The study provides a systematic review and meta-analysis comparing local, systemic, and combination antibiotic therapies for diabetic foot infections.

## Key findings

- Combination therapy showed higher clinical cure rates and faster healing times compared to systemic antibiotics alone.
- Local antibiotics alone did not show significant benefits across all outcomes.
- High-quality randomized trials are needed to confirm these findings and guide clinical practice.

## Abstract

Diabetic foot infection (DFI) includes soft tissue infection and osteomyelitis below the ankle and is a leading cause of lower limb amputation and mortality in diabetic patients. Treatment involves prolonged antibiotic therapy with surgical debridement or amputation. Local antimicrobial therapy offers an adjunct or alternative to systemic therapy. This systematic review and meta‐analysis assessed the efficacy of systemic antibiotic therapy compared with local and combination (local and systemic) therapy in DFI. A meta‐analysis was conducted according to the Preferred Reporting Items for Systematic Reviews and Meta‐Analysis (PRISMA) guidelines. A systematic search for studies was performed in eight sources (PROSPERO: CRD42024518421). The primary outcome was clinical cure rates, with secondary outcomes including clinical improvement, time to clinical cure, recurrence, amputation rates, and pathogen eradication. Twenty‐one studies with 2188 participants met the inclusion criteria, including 12 randomized controlled trials and 9 observational studies. Combination antibiotics were associated with increased clinical cure rates compared with systemic antibiotics alone (OR 2.08; 95% CI 1.30–3.35; p < 0.05) and faster healing times (Mean −9.8 days; 95% CI −15.1 to −4.4; p < 0.05); however, results failed to reach significance when looking at randomized studies alone. Results for local antibiotics alone were non‐significant for all outcomes. This meta‐analysis suggests that definitive conclusions about the use of local antibiotics in DFI are limited by bias and heterogeneity within included studies. Combined local and systemic antibiotic treatment may allow for direct tissue infiltration of antimicrobial therapy. However, high‐quality, blinded randomized controlled trials are required before routine clinical adoption.

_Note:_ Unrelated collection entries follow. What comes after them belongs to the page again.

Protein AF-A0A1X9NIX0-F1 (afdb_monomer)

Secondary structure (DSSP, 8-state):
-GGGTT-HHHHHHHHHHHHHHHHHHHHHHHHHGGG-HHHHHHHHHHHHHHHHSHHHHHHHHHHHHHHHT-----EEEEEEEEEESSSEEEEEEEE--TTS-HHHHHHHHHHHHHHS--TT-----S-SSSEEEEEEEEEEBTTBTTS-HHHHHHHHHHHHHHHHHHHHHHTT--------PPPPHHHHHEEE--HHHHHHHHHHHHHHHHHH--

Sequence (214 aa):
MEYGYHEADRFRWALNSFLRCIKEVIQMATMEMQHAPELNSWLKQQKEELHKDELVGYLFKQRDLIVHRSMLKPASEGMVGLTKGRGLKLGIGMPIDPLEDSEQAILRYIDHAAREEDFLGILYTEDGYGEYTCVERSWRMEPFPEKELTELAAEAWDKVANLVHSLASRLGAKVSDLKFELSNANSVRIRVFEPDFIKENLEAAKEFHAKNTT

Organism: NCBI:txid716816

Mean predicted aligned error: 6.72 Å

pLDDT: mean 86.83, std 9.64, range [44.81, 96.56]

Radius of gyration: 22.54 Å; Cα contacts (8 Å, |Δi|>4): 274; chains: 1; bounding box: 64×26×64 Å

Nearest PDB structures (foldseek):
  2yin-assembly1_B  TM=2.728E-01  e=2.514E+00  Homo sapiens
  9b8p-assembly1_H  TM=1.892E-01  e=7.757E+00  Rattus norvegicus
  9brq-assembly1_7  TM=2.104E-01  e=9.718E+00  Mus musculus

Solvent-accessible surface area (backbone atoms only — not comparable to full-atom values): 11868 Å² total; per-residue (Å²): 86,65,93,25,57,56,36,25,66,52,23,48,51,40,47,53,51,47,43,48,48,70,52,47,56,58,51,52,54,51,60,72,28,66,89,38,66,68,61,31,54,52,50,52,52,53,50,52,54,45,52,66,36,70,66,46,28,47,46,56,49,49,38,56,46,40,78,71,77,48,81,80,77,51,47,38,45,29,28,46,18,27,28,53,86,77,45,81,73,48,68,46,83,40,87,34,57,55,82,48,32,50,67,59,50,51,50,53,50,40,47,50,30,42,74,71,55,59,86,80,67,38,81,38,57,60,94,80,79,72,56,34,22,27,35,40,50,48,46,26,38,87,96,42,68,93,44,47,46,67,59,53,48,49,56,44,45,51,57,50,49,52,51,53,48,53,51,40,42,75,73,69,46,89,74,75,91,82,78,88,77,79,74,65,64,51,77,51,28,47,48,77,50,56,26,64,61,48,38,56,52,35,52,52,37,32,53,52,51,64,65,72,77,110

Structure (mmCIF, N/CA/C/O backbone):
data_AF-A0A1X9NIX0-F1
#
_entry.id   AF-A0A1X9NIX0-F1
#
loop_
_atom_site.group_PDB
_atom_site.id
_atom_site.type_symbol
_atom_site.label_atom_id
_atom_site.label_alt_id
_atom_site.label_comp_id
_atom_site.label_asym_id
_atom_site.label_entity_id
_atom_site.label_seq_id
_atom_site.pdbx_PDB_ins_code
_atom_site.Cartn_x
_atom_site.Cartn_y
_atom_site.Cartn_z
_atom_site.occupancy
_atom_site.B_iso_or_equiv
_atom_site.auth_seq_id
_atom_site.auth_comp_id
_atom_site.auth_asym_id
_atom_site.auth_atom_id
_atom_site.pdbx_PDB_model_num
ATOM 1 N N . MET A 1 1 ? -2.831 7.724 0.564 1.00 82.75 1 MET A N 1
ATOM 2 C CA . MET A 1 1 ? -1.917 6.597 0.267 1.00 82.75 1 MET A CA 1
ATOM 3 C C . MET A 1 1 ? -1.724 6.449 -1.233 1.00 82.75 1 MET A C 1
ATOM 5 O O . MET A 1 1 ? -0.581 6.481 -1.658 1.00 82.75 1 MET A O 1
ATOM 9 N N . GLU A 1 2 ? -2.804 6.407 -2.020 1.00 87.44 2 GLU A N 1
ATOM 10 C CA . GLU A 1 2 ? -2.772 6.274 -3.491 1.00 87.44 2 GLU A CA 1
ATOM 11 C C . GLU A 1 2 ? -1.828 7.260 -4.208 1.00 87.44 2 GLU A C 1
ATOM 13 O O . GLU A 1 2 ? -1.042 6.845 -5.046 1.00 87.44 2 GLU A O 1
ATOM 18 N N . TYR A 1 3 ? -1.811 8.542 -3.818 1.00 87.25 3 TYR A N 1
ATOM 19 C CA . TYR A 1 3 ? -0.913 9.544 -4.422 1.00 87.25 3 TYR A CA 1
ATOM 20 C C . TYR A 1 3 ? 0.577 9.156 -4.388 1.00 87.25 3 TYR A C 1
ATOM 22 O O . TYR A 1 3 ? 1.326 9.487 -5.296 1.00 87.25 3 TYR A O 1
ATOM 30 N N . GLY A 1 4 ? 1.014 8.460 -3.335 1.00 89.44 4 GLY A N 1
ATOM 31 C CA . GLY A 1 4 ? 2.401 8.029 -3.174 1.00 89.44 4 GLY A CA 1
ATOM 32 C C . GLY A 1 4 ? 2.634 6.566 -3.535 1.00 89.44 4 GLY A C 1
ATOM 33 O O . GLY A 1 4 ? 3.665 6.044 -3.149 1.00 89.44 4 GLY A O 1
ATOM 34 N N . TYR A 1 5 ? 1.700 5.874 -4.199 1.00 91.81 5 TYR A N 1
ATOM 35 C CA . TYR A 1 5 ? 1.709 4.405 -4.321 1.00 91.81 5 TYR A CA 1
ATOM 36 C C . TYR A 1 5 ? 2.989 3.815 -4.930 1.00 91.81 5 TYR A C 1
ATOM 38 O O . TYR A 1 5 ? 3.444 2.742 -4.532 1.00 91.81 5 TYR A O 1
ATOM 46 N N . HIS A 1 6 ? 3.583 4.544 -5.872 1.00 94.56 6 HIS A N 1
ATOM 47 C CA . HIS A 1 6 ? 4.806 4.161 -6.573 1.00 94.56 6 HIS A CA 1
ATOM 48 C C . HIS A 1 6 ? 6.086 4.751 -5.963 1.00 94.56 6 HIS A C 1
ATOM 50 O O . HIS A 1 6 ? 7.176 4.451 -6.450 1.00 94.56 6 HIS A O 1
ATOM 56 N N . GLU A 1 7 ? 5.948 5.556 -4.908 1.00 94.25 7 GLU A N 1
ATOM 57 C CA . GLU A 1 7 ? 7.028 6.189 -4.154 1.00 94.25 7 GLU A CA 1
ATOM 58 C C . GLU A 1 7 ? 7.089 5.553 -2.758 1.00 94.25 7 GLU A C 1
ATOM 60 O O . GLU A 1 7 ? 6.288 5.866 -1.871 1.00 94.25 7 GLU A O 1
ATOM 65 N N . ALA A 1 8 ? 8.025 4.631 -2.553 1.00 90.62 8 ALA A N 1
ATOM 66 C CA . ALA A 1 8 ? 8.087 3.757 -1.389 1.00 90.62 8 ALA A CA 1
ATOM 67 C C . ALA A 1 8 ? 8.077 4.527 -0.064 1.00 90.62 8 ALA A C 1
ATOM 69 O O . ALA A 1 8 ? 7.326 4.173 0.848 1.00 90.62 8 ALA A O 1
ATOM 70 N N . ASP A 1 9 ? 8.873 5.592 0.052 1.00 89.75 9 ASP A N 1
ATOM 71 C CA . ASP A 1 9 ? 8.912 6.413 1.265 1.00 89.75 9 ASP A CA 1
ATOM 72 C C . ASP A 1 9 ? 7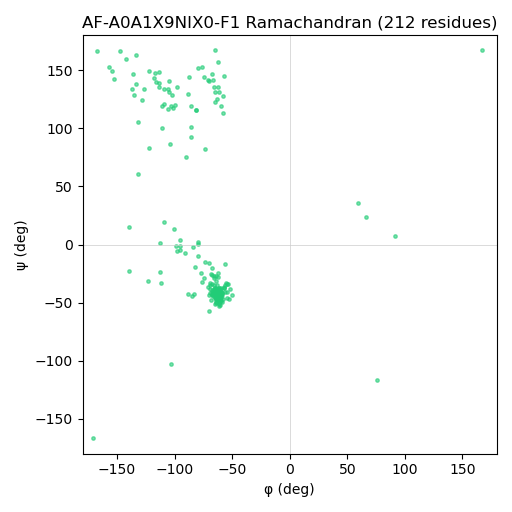.583 7.135 1.514 1.00 89.75 9 ASP A C 1
ATOM 74 O O . ASP A 1 9 ? 7.069 7.110 2.637 1.00 89.75 9 ASP A O 1
ATOM 78 N N . ARG A 1 10 ? 6.980 7.737 0.478 1.00 91.75 10 ARG A N 1
ATOM 79 C CA . ARG A 1 10 ? 5.692 8.437 0.617 1.00 91.75 10 ARG A CA 1
ATOM 80 C C . ARG A 1 10 ? 4.568 7.471 0.961 1.00 91.75 10 ARG A C 1
ATOM 82 O O . ARG A 1 10 ? 3.754 7.778 1.836 1.00 91.75 10 ARG A O 1
ATOM 89 N N . PHE A 1 11 ? 4.532 6.305 0.319 1.00 91.00 11 PHE A N 1
ATOM 90 C CA . PHE A 1 11 ? 3.550 5.269 0.610 1.00 91.00 11 PHE A CA 1
ATOM 91 C C . PHE A 1 11 ? 3.672 4.775 2.054 1.00 91.00 11 PHE A C 1
ATOM 93 O O . PHE A 1 11 ? 2.691 4.813 2.801 1.00 91.00 11 PHE A O 1
ATOM 100 N N . ARG A 1 12 ? 4.884 4.397 2.487 1.00 87.69 12 ARG A N 1
ATOM 101 C CA . ARG A 1 12 ? 5.150 3.944 3.863 1.00 87.69 12 ARG A CA 1
ATOM 102 C C . 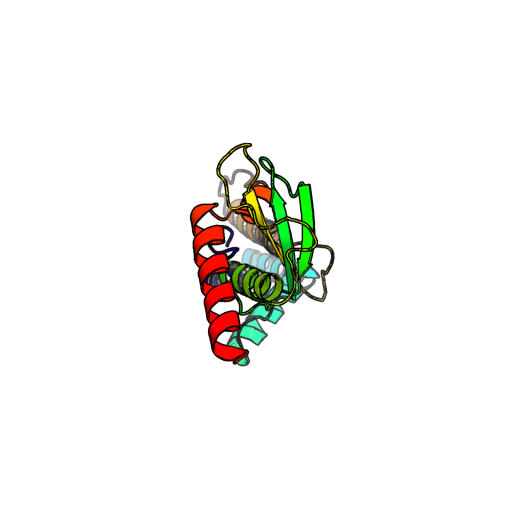ARG A 1 12 ? 4.829 5.024 4.894 1.00 87.69 12 ARG A C 1
ATOM 104 O O . ARG A 1 12 ? 4.241 4.723 5.931 1.00 87.69 12 ARG A O 1
ATOM 111 N N . TRP A 1 13 ? 5.157 6.285 4.617 1.00 88.56 13 TRP A N 1
ATOM 112 C CA . TRP A 1 13 ? 4.807 7.402 5.497 1.00 88.56 13 TRP A CA 1
ATOM 113 C C . TRP A 1 13 ? 3.291 7.593 5.618 1.00 88.56 13 TRP A C 1
ATOM 115 O O . TRP A 1 13 ? 2.767 7.759 6.725 1.00 88.56 13 TRP A O 1
ATOM 125 N N . ALA A 1 14 ? 2.571 7.529 4.495 1.00 90.25 14 ALA A N 1
ATOM 126 C CA . ALA A 1 14 ? 1.118 7.648 4.479 1.00 90.25 14 ALA A CA 1
ATOM 127 C C . ALA A 1 14 ? 0.453 6.481 5.223 1.00 90.25 14 ALA A C 1
ATOM 129 O O . ALA A 1 14 ? -0.473 6.707 6.001 1.00 90.25 14 ALA A O 1
ATOM 130 N N . LEU A 1 15 ? 0.966 5.261 5.051 1.00 89.62 15 LEU A N 1
ATOM 131 C CA . LEU A 1 15 ? 0.523 4.079 5.785 1.00 89.62 15 LEU A CA 1
ATOM 132 C C . LEU A 1 15 ? 0.757 4.227 7.291 1.00 89.62 15 LEU A C 1
ATOM 134 O O . LEU A 1 15 ? -0.160 4.023 8.078 1.00 89.62 15 LEU A O 1
ATOM 138 N N . ASN A 1 16 ? 1.950 4.649 7.711 1.00 88.12 16 ASN A N 1
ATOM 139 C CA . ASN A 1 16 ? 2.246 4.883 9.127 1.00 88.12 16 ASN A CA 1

Topical antibiotics are commonly used in local infections. There is limited guidance on their use in diabetic foot infection (DFI). This systematic review summarizes the existing evidence relating to local antibiotics in DFI in improving rates of clinical cure, clinical improvement, antimicrobial eradication, infection recurrence, and amputation rates in DFI, alone and in combination with systemic therapy. This study suggests the use of combination antibiotic therapy may improve cure rates and speed healing times in DFI. However, this review supports the need for further prospective, blinded, randomized studies before the routine use of local antibiotics can be routinely recommended.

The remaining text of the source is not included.